Energy4All also worked with M&S to set up a business installing solar panels on some of its stores – which allowed us to use its brand, as the M&S Energy Society. To work with a big company like this was a great feather in our cap.
I’d also like to mention Springbok, which supplies wood-fuelled district heating in a hamlet on the Surrey / Sussex borders. We replaced 20 oil boilers with wood from adjacent woodland. It’s a site run by the Care Ashore charity which gives accommodation and respite care for retired mariners. It allowed the adjacent woodlands to come back into management, which is beneficial for wildlife, so it’s a great mixture of energy and nature. There’s been a huge increase in the number of butterflies; before the project, there was just one species of butterfly and that’s now up to 26, with the wood white, a very rare species, now breeding.
What lessons are there from the UK’s looming gas energy crisis?
This is wholly self-inflicted. If you’re not going to have gas storage, prohibit wind farms in England, stop Feed-in Tariffs for solar, haven’t given any offshore wind projects the go-ahead for a decade and you withdraw from the EU energy market, you shouldn’t wonder why you’ve created an energy crisis. The policy was designed to cause one.
To a limited extent, it raises the profile of community energy, as does COP26 and the worrying climate science which shows we have delayed far too long in tackling the issue. But the government has also ended all principal energy efficiency measures, so so we use more gas, and they have no policy on heat. Whether it’s an opportunity for us is difficult to say – if prices stay high then it means the market conditions for renewable energy improve and that will help. The price of energy being capped below cost makes it hard to see how it will shake out. But we need policy change.

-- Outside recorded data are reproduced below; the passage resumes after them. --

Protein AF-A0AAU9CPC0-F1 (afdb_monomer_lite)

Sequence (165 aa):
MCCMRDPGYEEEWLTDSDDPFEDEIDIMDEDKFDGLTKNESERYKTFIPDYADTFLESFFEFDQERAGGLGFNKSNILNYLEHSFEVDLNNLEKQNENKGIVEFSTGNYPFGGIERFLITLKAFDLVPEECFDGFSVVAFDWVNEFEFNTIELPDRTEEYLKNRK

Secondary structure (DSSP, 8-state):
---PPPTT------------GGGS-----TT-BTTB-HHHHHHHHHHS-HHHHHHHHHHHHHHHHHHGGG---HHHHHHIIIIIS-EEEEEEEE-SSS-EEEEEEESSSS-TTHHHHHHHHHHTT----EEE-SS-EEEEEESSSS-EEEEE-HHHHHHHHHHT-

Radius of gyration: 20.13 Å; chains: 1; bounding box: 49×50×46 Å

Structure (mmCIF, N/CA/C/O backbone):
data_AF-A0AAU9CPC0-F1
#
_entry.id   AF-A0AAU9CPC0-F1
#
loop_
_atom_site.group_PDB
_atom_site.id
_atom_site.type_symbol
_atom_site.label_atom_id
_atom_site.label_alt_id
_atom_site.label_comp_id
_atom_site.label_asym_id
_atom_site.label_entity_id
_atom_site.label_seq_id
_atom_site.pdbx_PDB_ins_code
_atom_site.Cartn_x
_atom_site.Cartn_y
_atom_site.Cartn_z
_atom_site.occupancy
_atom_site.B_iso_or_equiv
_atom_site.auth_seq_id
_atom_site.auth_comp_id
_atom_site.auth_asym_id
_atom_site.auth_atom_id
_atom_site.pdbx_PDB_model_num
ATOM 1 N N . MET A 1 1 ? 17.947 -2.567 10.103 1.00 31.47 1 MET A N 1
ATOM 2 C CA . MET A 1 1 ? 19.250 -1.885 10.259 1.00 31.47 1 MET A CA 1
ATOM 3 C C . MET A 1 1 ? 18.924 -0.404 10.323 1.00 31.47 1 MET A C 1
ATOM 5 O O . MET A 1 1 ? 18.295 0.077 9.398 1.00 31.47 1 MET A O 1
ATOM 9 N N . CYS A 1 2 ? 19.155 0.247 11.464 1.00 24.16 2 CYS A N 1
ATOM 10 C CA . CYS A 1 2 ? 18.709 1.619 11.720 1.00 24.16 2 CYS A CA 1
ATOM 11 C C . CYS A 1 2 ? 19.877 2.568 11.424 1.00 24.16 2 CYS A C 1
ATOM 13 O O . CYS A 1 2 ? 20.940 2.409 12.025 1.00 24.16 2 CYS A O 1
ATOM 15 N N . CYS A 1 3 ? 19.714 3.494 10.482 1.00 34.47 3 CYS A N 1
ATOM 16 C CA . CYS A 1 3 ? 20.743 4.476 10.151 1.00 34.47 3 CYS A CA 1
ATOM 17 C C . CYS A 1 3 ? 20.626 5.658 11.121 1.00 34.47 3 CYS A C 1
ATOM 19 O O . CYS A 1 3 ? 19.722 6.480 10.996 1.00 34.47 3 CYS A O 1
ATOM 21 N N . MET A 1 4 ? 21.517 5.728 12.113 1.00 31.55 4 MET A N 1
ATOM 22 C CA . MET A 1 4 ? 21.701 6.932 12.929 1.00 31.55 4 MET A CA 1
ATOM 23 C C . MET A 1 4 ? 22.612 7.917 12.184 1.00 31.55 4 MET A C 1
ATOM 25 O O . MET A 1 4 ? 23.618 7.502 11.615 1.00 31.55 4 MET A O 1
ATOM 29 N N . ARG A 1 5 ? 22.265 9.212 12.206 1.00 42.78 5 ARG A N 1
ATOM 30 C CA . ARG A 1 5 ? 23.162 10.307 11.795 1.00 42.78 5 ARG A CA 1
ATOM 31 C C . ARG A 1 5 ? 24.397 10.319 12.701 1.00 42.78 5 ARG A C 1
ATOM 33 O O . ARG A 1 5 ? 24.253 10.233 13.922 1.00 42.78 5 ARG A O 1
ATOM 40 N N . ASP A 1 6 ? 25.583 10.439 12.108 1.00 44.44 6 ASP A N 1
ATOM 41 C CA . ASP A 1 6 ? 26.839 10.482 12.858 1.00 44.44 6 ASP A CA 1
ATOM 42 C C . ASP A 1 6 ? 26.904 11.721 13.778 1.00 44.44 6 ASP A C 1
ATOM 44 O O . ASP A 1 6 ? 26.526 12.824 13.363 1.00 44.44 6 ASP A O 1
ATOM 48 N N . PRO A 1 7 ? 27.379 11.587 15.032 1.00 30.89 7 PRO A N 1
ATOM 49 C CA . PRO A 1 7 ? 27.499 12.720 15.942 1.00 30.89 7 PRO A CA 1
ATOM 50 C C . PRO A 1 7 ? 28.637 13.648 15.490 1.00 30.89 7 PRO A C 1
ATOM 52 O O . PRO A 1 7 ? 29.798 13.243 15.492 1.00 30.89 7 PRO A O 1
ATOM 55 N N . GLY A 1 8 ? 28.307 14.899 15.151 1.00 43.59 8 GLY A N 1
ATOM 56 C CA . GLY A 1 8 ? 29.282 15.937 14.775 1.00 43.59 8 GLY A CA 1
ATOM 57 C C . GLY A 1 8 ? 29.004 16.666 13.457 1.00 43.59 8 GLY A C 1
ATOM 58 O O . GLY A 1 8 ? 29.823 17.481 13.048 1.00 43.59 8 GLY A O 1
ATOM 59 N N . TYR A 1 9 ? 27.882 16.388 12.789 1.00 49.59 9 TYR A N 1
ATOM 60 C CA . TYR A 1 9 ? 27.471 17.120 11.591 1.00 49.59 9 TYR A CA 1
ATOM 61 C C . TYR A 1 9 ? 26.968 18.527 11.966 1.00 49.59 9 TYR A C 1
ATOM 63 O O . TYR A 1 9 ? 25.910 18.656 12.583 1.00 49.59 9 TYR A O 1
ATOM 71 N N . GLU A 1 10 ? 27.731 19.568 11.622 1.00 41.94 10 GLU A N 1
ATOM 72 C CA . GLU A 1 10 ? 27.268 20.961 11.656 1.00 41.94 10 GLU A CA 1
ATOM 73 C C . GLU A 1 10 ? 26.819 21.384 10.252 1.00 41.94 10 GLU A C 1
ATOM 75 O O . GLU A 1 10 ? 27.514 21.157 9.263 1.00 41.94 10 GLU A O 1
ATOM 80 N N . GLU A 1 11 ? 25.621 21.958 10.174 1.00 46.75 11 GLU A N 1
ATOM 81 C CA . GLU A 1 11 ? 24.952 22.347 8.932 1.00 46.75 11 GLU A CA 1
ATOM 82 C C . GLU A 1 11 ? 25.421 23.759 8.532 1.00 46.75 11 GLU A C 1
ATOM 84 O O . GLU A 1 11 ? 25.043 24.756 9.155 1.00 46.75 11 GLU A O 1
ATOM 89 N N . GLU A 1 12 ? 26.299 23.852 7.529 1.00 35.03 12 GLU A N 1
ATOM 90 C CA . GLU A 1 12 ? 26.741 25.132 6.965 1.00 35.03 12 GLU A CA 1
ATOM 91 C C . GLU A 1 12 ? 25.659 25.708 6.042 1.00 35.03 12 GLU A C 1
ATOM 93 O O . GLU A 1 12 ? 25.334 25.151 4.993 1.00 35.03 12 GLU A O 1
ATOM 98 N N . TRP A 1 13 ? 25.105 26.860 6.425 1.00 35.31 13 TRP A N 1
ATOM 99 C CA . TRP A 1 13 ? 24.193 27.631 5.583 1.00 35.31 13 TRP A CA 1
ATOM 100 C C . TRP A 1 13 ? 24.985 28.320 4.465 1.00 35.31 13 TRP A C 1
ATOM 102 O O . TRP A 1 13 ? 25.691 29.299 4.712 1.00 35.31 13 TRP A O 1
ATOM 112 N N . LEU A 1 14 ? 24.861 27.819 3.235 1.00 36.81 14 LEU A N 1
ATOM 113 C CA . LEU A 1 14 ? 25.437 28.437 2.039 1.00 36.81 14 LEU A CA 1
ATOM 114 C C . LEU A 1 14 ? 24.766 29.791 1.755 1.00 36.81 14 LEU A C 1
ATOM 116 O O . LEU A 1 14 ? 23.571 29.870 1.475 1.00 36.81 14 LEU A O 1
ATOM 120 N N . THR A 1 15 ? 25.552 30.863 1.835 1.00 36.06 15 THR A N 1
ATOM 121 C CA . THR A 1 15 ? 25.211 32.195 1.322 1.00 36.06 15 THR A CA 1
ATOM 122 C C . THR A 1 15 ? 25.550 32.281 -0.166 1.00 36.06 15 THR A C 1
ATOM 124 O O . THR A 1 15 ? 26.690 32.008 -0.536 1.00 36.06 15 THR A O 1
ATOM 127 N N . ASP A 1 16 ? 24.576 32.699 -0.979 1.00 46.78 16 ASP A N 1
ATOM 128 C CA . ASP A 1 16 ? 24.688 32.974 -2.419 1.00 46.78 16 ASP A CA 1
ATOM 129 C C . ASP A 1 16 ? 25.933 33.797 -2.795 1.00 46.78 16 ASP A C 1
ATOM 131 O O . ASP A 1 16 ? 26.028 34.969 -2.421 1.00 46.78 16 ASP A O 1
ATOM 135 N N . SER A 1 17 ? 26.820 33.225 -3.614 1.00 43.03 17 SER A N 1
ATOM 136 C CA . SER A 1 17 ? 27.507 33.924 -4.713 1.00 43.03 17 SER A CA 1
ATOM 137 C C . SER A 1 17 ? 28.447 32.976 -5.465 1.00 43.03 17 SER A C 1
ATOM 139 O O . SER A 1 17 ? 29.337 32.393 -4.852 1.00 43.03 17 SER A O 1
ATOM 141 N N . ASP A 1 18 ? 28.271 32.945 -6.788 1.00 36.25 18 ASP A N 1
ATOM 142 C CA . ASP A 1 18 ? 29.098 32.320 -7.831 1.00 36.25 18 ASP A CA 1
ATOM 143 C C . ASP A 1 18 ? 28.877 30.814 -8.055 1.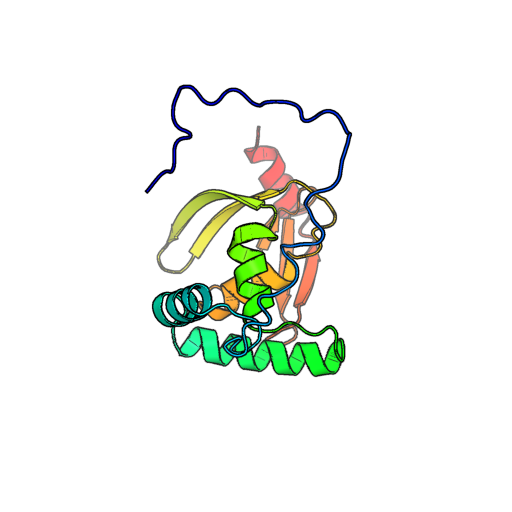00 36.25 18 ASP A C 1
ATOM 145 O O . ASP A 1 18 ? 29.544 29.946 -7.499 1.00 36.25 18 ASP A O 1
ATOM 149 N N . ASP A 1 19 ? 27.896 30.573 -8.927 1.00 49.84 19 ASP A N 1
ATOM 150 C CA . ASP A 1 19 ? 27.400 29.320 -9.494 1.00 49.84 19 ASP A CA 1
ATOM 151 C C . ASP A 1 19 ? 28.511 28.418 -10.086 1.00 49.84 19 ASP A C 1
ATOM 153 O O . ASP A 1 19 ? 29.102 28.764 -11.114 1.00 49.84 19 ASP A O 1
ATOM 157 N N . PRO A 1 20 ? 28.798 27.254 -9.470 1.00 37.12 20 PRO A N 1
ATOM 158 C CA . PRO A 1 20 ? 29.582 26.174 -10.058 1.00 37.12 20 PRO A CA 1
ATOM 159 C C . PRO A 1 20 ? 28.700 25.034 -10.616 1.00 37.12 20 PRO A C 1
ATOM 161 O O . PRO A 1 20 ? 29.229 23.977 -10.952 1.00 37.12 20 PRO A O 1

Does the community energy model deliver benefits when it comes to adopting new energy tech?
Potentially so. By and large, community energy is not at the forefront of tech innovation and I don’t think that’s its remit, it’s more focused on delivery.
But the sector is a trusted intermediary – in a way that neither the commercial or public sectors are trusted. This can be important as we try to decarbonise heat. In northern Europe they’re ahead of Britain and the community model is more successful. In the UK, the monopolies in utilities mean the customer is exploited and it becomes a game between the monopoly and regulator; and the regulator tends to lose. It also tends to prevent necessary capital investment. On the other hand, the municipal approach can get captured by staff interests.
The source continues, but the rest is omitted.